**ACTIVITY:**
Locate the line that contains "ATOM 149 C C" in the entries below, then repeat it and every following line through the line that contains "ATOM 158 O O", exactly, and no others.

**Stored data:**
↓
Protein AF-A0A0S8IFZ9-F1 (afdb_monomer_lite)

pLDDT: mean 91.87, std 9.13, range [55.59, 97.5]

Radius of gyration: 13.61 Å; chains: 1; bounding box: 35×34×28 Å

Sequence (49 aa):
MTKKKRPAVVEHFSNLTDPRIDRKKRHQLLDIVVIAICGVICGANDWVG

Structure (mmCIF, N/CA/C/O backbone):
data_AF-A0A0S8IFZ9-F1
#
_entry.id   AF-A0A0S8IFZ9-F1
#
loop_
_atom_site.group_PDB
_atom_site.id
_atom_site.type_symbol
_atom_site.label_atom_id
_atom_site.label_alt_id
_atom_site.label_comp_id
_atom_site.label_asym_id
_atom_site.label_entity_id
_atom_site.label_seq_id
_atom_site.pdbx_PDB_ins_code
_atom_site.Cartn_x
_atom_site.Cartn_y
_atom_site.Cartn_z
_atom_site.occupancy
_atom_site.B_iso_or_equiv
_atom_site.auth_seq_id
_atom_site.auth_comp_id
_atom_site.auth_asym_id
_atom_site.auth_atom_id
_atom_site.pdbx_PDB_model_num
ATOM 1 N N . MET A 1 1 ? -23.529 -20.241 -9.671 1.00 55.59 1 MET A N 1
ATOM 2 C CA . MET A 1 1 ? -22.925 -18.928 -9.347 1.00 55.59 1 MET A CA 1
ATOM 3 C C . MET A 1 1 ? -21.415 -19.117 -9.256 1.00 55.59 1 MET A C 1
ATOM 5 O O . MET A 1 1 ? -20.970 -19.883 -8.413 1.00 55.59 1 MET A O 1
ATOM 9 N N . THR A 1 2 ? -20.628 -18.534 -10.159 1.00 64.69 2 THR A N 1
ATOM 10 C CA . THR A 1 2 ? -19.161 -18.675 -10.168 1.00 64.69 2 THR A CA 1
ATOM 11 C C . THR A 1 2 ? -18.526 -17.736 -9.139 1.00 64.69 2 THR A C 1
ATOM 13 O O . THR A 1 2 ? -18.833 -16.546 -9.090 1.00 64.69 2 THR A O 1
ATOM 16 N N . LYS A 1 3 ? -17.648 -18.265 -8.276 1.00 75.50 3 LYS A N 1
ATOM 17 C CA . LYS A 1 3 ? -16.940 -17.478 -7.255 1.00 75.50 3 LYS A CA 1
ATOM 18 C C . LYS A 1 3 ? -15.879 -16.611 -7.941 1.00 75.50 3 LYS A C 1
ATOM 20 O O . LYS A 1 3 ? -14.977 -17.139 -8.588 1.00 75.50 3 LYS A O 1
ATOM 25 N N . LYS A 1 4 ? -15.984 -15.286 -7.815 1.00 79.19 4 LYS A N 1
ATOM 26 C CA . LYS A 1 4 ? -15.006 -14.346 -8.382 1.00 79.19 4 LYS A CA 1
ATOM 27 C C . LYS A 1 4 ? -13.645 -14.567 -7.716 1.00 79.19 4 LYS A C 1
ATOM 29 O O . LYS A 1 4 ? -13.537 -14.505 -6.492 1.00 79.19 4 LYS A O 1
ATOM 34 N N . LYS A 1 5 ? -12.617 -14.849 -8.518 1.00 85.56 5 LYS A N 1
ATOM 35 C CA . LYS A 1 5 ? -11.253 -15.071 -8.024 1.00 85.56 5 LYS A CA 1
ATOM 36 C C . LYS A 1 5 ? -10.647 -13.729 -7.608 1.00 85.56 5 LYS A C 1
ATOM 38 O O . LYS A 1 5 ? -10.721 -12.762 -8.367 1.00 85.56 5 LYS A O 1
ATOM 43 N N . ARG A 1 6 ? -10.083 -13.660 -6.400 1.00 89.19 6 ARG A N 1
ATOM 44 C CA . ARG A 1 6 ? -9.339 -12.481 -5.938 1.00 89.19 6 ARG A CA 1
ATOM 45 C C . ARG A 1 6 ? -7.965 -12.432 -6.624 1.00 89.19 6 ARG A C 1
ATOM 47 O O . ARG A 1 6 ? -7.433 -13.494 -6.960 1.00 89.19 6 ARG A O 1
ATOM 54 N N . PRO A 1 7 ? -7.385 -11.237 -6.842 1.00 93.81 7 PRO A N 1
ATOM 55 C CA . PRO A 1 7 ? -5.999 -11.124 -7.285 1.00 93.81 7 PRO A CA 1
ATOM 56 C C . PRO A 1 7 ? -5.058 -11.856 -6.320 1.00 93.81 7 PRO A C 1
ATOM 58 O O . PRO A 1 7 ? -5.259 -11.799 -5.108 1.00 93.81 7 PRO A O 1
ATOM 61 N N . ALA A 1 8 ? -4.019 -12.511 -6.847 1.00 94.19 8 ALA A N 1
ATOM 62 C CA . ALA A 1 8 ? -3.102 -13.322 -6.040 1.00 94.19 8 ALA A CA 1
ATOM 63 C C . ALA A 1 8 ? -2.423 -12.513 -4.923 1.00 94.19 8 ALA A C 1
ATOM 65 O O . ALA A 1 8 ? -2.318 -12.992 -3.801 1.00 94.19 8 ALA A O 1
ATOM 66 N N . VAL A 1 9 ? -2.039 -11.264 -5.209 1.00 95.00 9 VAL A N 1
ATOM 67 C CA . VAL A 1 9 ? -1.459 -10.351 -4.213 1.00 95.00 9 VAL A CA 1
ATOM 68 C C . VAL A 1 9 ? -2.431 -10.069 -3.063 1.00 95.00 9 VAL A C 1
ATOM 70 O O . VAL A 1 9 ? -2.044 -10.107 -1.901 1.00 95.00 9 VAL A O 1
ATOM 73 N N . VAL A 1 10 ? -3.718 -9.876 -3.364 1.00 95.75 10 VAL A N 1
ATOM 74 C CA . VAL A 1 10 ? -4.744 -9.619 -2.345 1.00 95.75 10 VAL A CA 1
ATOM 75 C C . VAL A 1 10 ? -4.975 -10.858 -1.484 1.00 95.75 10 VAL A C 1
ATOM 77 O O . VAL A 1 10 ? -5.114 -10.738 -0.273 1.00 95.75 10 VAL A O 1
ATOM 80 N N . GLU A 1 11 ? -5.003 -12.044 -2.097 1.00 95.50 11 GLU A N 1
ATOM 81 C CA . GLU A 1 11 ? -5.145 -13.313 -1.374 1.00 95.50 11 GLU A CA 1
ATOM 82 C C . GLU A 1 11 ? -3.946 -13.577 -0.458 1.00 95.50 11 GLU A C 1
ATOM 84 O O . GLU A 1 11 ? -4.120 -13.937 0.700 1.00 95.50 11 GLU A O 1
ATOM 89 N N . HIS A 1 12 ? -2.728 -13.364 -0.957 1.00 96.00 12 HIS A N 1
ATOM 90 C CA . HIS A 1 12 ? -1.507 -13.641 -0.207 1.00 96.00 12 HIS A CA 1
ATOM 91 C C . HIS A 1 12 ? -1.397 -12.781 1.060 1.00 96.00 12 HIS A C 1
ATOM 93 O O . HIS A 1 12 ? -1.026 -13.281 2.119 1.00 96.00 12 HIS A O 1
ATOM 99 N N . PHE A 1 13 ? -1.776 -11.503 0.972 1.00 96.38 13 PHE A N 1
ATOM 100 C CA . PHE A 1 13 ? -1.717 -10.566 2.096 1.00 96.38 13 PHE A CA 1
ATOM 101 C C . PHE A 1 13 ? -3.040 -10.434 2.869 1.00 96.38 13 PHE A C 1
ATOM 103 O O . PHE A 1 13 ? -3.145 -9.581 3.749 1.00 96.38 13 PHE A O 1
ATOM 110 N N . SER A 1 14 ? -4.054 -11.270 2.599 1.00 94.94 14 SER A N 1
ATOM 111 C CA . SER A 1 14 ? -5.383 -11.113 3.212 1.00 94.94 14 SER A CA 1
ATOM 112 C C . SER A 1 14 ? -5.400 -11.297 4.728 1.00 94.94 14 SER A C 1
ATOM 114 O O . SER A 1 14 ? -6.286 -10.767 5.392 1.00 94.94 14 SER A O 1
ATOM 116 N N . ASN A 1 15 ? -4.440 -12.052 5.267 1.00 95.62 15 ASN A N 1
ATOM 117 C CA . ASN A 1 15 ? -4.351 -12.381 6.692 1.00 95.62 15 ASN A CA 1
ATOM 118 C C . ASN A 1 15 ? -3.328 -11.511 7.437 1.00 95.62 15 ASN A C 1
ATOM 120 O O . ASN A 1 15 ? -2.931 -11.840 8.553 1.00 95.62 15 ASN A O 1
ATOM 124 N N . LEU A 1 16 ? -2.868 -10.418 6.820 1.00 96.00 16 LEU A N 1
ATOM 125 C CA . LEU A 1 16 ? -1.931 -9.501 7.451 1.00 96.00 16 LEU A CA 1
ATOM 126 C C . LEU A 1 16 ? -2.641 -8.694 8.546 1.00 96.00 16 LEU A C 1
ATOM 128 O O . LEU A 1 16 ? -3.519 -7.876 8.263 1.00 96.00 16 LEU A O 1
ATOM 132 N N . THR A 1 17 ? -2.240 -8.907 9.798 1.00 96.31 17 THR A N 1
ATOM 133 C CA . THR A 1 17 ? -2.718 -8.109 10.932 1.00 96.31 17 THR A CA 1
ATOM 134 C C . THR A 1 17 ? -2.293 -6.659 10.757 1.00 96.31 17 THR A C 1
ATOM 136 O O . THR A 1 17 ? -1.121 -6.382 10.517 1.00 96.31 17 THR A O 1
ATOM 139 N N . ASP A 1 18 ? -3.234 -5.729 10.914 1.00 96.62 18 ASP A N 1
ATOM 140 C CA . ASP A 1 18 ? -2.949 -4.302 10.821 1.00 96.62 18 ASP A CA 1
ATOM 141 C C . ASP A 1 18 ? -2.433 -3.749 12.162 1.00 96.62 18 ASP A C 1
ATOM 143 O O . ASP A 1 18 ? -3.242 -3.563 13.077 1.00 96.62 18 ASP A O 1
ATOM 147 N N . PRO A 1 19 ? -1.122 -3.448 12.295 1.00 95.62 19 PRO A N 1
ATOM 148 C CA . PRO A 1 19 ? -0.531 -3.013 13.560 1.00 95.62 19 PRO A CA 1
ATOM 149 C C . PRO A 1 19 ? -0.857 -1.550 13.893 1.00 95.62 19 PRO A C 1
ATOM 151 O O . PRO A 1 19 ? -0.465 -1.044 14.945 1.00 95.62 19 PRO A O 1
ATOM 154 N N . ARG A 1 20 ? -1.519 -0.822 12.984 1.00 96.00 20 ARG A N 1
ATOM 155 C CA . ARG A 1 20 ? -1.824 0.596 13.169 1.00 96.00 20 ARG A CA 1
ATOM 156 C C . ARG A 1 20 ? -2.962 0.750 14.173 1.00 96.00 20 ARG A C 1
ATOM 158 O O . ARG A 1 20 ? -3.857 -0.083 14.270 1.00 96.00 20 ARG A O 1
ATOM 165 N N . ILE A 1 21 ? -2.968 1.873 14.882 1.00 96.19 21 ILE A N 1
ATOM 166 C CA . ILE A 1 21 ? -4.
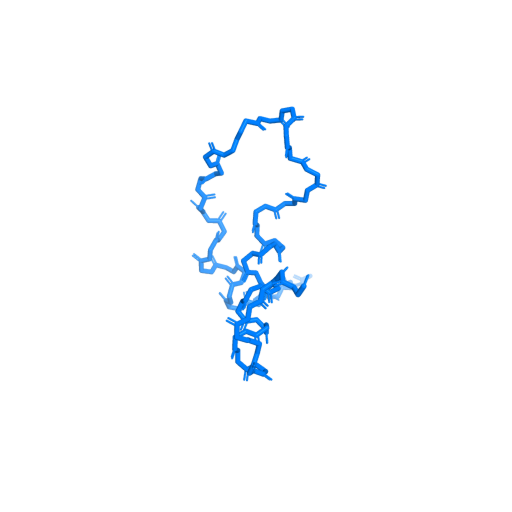061 2.227 15.795 1.00 96.19 21 ILE A CA 1
ATOM 167 C C . ILE A 1 21 ? -5.312 2.548 14.967 1.00 96.19 21 ILE A C 1
ATOM 169 O O . ILE A 1 21 ? -5.222 3.359 14.047 1.00 96.19 21 ILE A O 1
ATOM 173 N N . ASP A 1 22 ? -6.475 1.991 15.315 1.00 92.75 22 ASP A N 1
ATOM 174 C CA . ASP A 1 22 ? -7.717 2.131 14.531 1.00 92.75 22 ASP A CA 1
ATOM 175 C C . ASP A 1 22 ? -8.102 3.582 14.222 1.00 92.75 22 ASP A C 1
ATOM 177 O O . ASP A 1 22 ? -8.374 3.918 13.071 1.00 92.75 22 ASP A O 1
ATOM 181 N N . ARG A 1 23 ? -7.991 4.490 15.202 1.00 93.62 23 ARG A N 1
ATOM 182 C CA . ARG A 1 23 ? -8.254 5.932 15.007 1.00 93.62 23 ARG A CA 1
ATOM 183 C C . ARG A 1 23 ? -7.325 6.627 13.997 1.00 93.62 23 ARG A C 1
ATOM 185 O O . ARG A 1 23 ? -7.531 7.795 13.693 1.00 93.62 23 ARG A O 1
ATOM 192 N N . LYS A 1 24 ? -6.270 5.951 13.528 1.00 90.75 24 LYS A N 1
ATOM 193 C CA . LYS A 1 24 ? -5.298 6.449 12.540 1.00 90.75 24 LYS A CA 1
ATOM 194 C C . LYS A 1 24 ? -5.401 5.733 11.182 1.00 90.75 24 LYS A C 1
ATOM 196 O O . LYS A 1 24 ? -4.527 5.915 10.335 1.00 90.75 24 LYS A O 1
ATOM 201 N N . LYS A 1 25 ? -6.432 4.917 10.944 1.00 93.94 25 LYS A N 1
ATOM 202 C CA . LYS A 1 25 ? -6.608 4.168 9.689 1.00 93.94 25 LYS A CA 1
ATOM 203 C C . LYS A 1 25 ? -7.525 4.929 8.727 1.00 93.94 25 LYS A C 1
ATOM 205 O O . LYS A 1 25 ? -8.737 4.770 8.769 1.00 93.94 25 LYS A O 1
ATOM 210 N N . ARG A 1 26 ? -6.950 5.741 7.831 1.00 95.38 26 ARG A N 1
ATOM 211 C CA . ARG A 1 26 ? -7.703 6.344 6.707 1.00 95.38 26 ARG A CA 1
ATOM 212 C C . ARG A 1 26 ? -7.920 5.363 5.548 1.00 95.38 26 ARG A C 1
ATOM 214 O O . ARG A 1 26 ? -8.930 5.444 4.862 1.00 95.38 26 ARG A O 1
ATOM 221 N N . HIS A 1 27 ? -6.972 4.450 5.337 1.00 95.81 27 HIS A N 1
ATOM 222 C CA . HIS A 1 27 ? -6.971 3.480 4.238 1.00 95.81 27 HIS A CA 1
ATOM 223 C C . HIS A 1 27 ? -6.757 2.062 4.774 1.00 95.81 27 HIS A C 1
ATOM 225 O O . HIS A 1 27 ? -6.030 1.875 5.764 1.00 95.81 27 HIS A O 1
ATOM 231 N N . GLN A 1 28 ? -7.352 1.063 4.115 1.00 95.12 28 GLN A N 1
ATOM 232 C CA . GLN A 1 28 ? -7.122 -0.339 4.460 1.00 95.12 28 GLN A CA 1
ATOM 233 C C . GLN A 1 28 ? -5.648 -0.691 4.243 1.00 95.12 28 GLN A C 1
ATOM 235 O O . GLN A 1 28 ? -5.007 -0.188 3.321 1.00 95.12 28 GLN A O 1
ATOM 240 N N . LEU A 1 29 ? -5.092 -1.545 5.107 1.00 96.69 29 LEU A N 1
ATOM 241 C CA . LEU A 1 29 ? -3.685 -1.937 4.990 1.00 96.69 29 LEU A CA 1
ATOM 242 C C . LEU A 1 29 ? -3.418 -2.632 3.651 1.00 96.69 29 LEU A C 1
ATOM 244 O O . LEU A 1 29 ? -2.412 -2.360 3.008 1.00 96.69 29 LEU A O 1
ATOM 248 N N . LEU A 1 30 ? -4.356 -3.474 3.217 1.00 96.56 30 LEU A N 1
ATOM 249 C CA . LEU A 1 30 ? -4.271 -4.203 1.956 1.00 96.56 30 LEU A CA 1
ATOM 250 C C . LEU A 1 30 ? -4.148 -3.260 0.749 1.00 96.56 30 LEU A C 1
ATOM 252 O O . LEU A 1 30 ? -3.298 -3.489 -0.106 1.00 96.56 30 LEU A O 1
ATOM 256 N N . ASP A 1 31 ? -4.918 -2.170 0.718 1.00 96.19 31 ASP A N 1
ATOM 257 C CA . ASP A 1 31 ? -4.844 -1.178 -0.363 1.00 96.19 31 ASP A CA 1
ATOM 258 C C . ASP A 1 31 ? -3.470 -0.503 -0.410 1.00 96.19 31 ASP A C 1
ATOM 260 O O . ASP A 1 31 ? -2.883 -0.356 -1.479 1.00 96.19 31 ASP A O 1
ATOM 264 N N . ILE A 1 32 ? -2.923 -0.142 0.755 1.00 96.62 32 ILE A N 1
ATOM 265 C CA . ILE A 1 32 ? -1.589 0.466 0.858 1.00 96.62 32 ILE A CA 1
ATOM 266 C C . ILE A 1 32 ? -0.516 -0.503 0.361 1.00 96.62 32 ILE A C 1
ATOM 268 O O . ILE A 1 32 ? 0.359 -0.096 -0.396 1.00 96.62 32 ILE A O 1
ATOM 272 N N . VAL A 1 33 ? -0.586 -1.779 0.752 1.00 96.62 33 VAL A N 1
ATOM 273 C CA . VAL A 1 33 ? 0.365 -2.810 0.303 1.00 96.62 33 VAL A CA 1
ATOM 274 C C . VAL A 1 33 ? 0.303 -2.978 -1.214 1.00 96.62 33 VAL A C 1
ATOM 276 O O . VAL A 1 33 ? 1.343 -3.023 -1.868 1.00 96.62 33 VAL A O 1
ATOM 279 N N . VAL A 1 34 ? -0.901 -3.020 -1.791 1.00 97.06 34 VAL A N 1
ATOM 280 C CA . VAL A 1 34 ? -1.079 -3.122 -3.246 1.00 97.06 34 VAL A CA 1
ATOM 281 C C . VAL A 1 34 ? -0.496 -1.898 -3.956 1.00 97.06 34 VAL A C 1
ATOM 283 O O . VAL A 1 34 ? 0.254 -2.065 -4.914 1.00 97.06 34 VAL A O 1
ATOM 286 N N . ILE A 1 35 ? -0.774 -0.683 -3.472 1.00 96.56 35 ILE A N 1
ATOM 287 C CA . ILE A 1 35 ? -0.210 0.555 -4.034 1.00 96.56 35 ILE A CA 1
ATOM 288 C C . ILE A 1 35 ? 1.316 0.552 -3.939 1.00 96.56 35 ILE A C 1
ATOM 290 O O . ILE A 1 35 ? 1.977 0.888 -4.917 1.00 96.56 35 ILE A O 1
ATOM 294 N N . ALA A 1 36 ? 1.
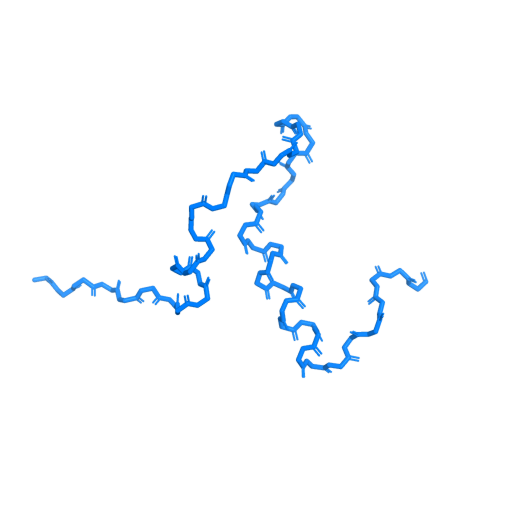877 0.138 -2.801 1.00 96.56 36 ALA A N 1
ATOM 295 C CA . ALA A 1 36 ? 3.318 0.079 -2.600 1.00 96.56 36 ALA A CA 1
ATOM 296 C C . ALA A 1 36 ? 3.989 -0.872 -3.597 1.00 96.56 36 ALA A C 1
ATOM 298 O O . ALA A 1 36 ? 4.957 -0.490 -4.248 1.00 96.56 36 ALA A O 1
ATOM 299 N N . ILE A 1 37 ? 3.439 -2.078 -3.780 1.00 96.44 37 ILE A N 1
ATOM 300 C CA . ILE A 1 37 ? 3.946 -3.045 -4.762 1.00 96.44 37 ILE A CA 1
ATOM 301 C C . ILE A 1 37 ? 3.864 -2.463 -6.174 1.00 96.44 37 ILE A C 1
ATOM 303 O O . ILE A 1 37 ? 4.858 -2.504 -6.893 1.00 96.44 37 ILE A O 1
ATOM 307 N N . CYS A 1 38 ? 2.719 -1.884 -6.553 1.00 96.38 38 CYS A N 1
ATOM 308 C CA . CYS A 1 38 ? 2.547 -1.237 -7.854 1.00 96.38 38 CYS A CA 1
ATOM 309 C C . CYS A 1 38 ? 3.546 -0.090 -8.067 1.00 96.38 38 CYS A C 1
ATOM 311 O O . CYS A 1 38 ? 4.119 0.022 -9.144 1.00 96.38 38 CYS A O 1
ATOM 313 N N . GLY A 1 39 ? 3.788 0.741 -7.053 1.00 97.00 39 GLY A N 1
ATOM 314 C CA . GLY A 1 39 ? 4.775 1.816 -7.123 1.00 97.00 39 GLY A CA 1
ATOM 315 C C . GLY A 1 39 ? 6.184 1.275 -7.348 1.00 97.00 39 GLY A C 1
ATOM 316 O O . GLY A 1 39 ? 6.848 1.689 -8.294 1.00 97.00 39 GLY A O 1
ATOM 317 N N . VAL A 1 40 ? 6.609 0.300 -6.540 1.00 96.12 40 VAL A N 1
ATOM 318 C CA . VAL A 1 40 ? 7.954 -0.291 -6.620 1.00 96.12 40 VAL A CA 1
↑
**REPLY TO THE EXERCISE:**
ATOM 149 C C . PRO A 1 19 ? -0.857 -1.550 13.893 1.00 95.62 19 PRO A C 1
ATOM 151 O O . PRO A 1 19 ? -0.465 -1.044 14.945 1.00 95.62 19 PRO A O 1
ATOM 154 N N . ARG A 1 20 ? -1.519 -0.822 12.984 1.00 96.00 20 ARG A N 1
ATOM 155 C CA . ARG A 1 20 ? -1.824 0.596 13.169 1.00 96.00 20 ARG A CA 1
ATOM 156 C C . ARG A 1 20 ? -2.962 0.750 14.173 1.00 96.00 20 ARG A C 1
ATOM 158 O O . ARG A 1 20 ? -3.857 -0.083 14.270 1.00 96.00 20 ARG A O 1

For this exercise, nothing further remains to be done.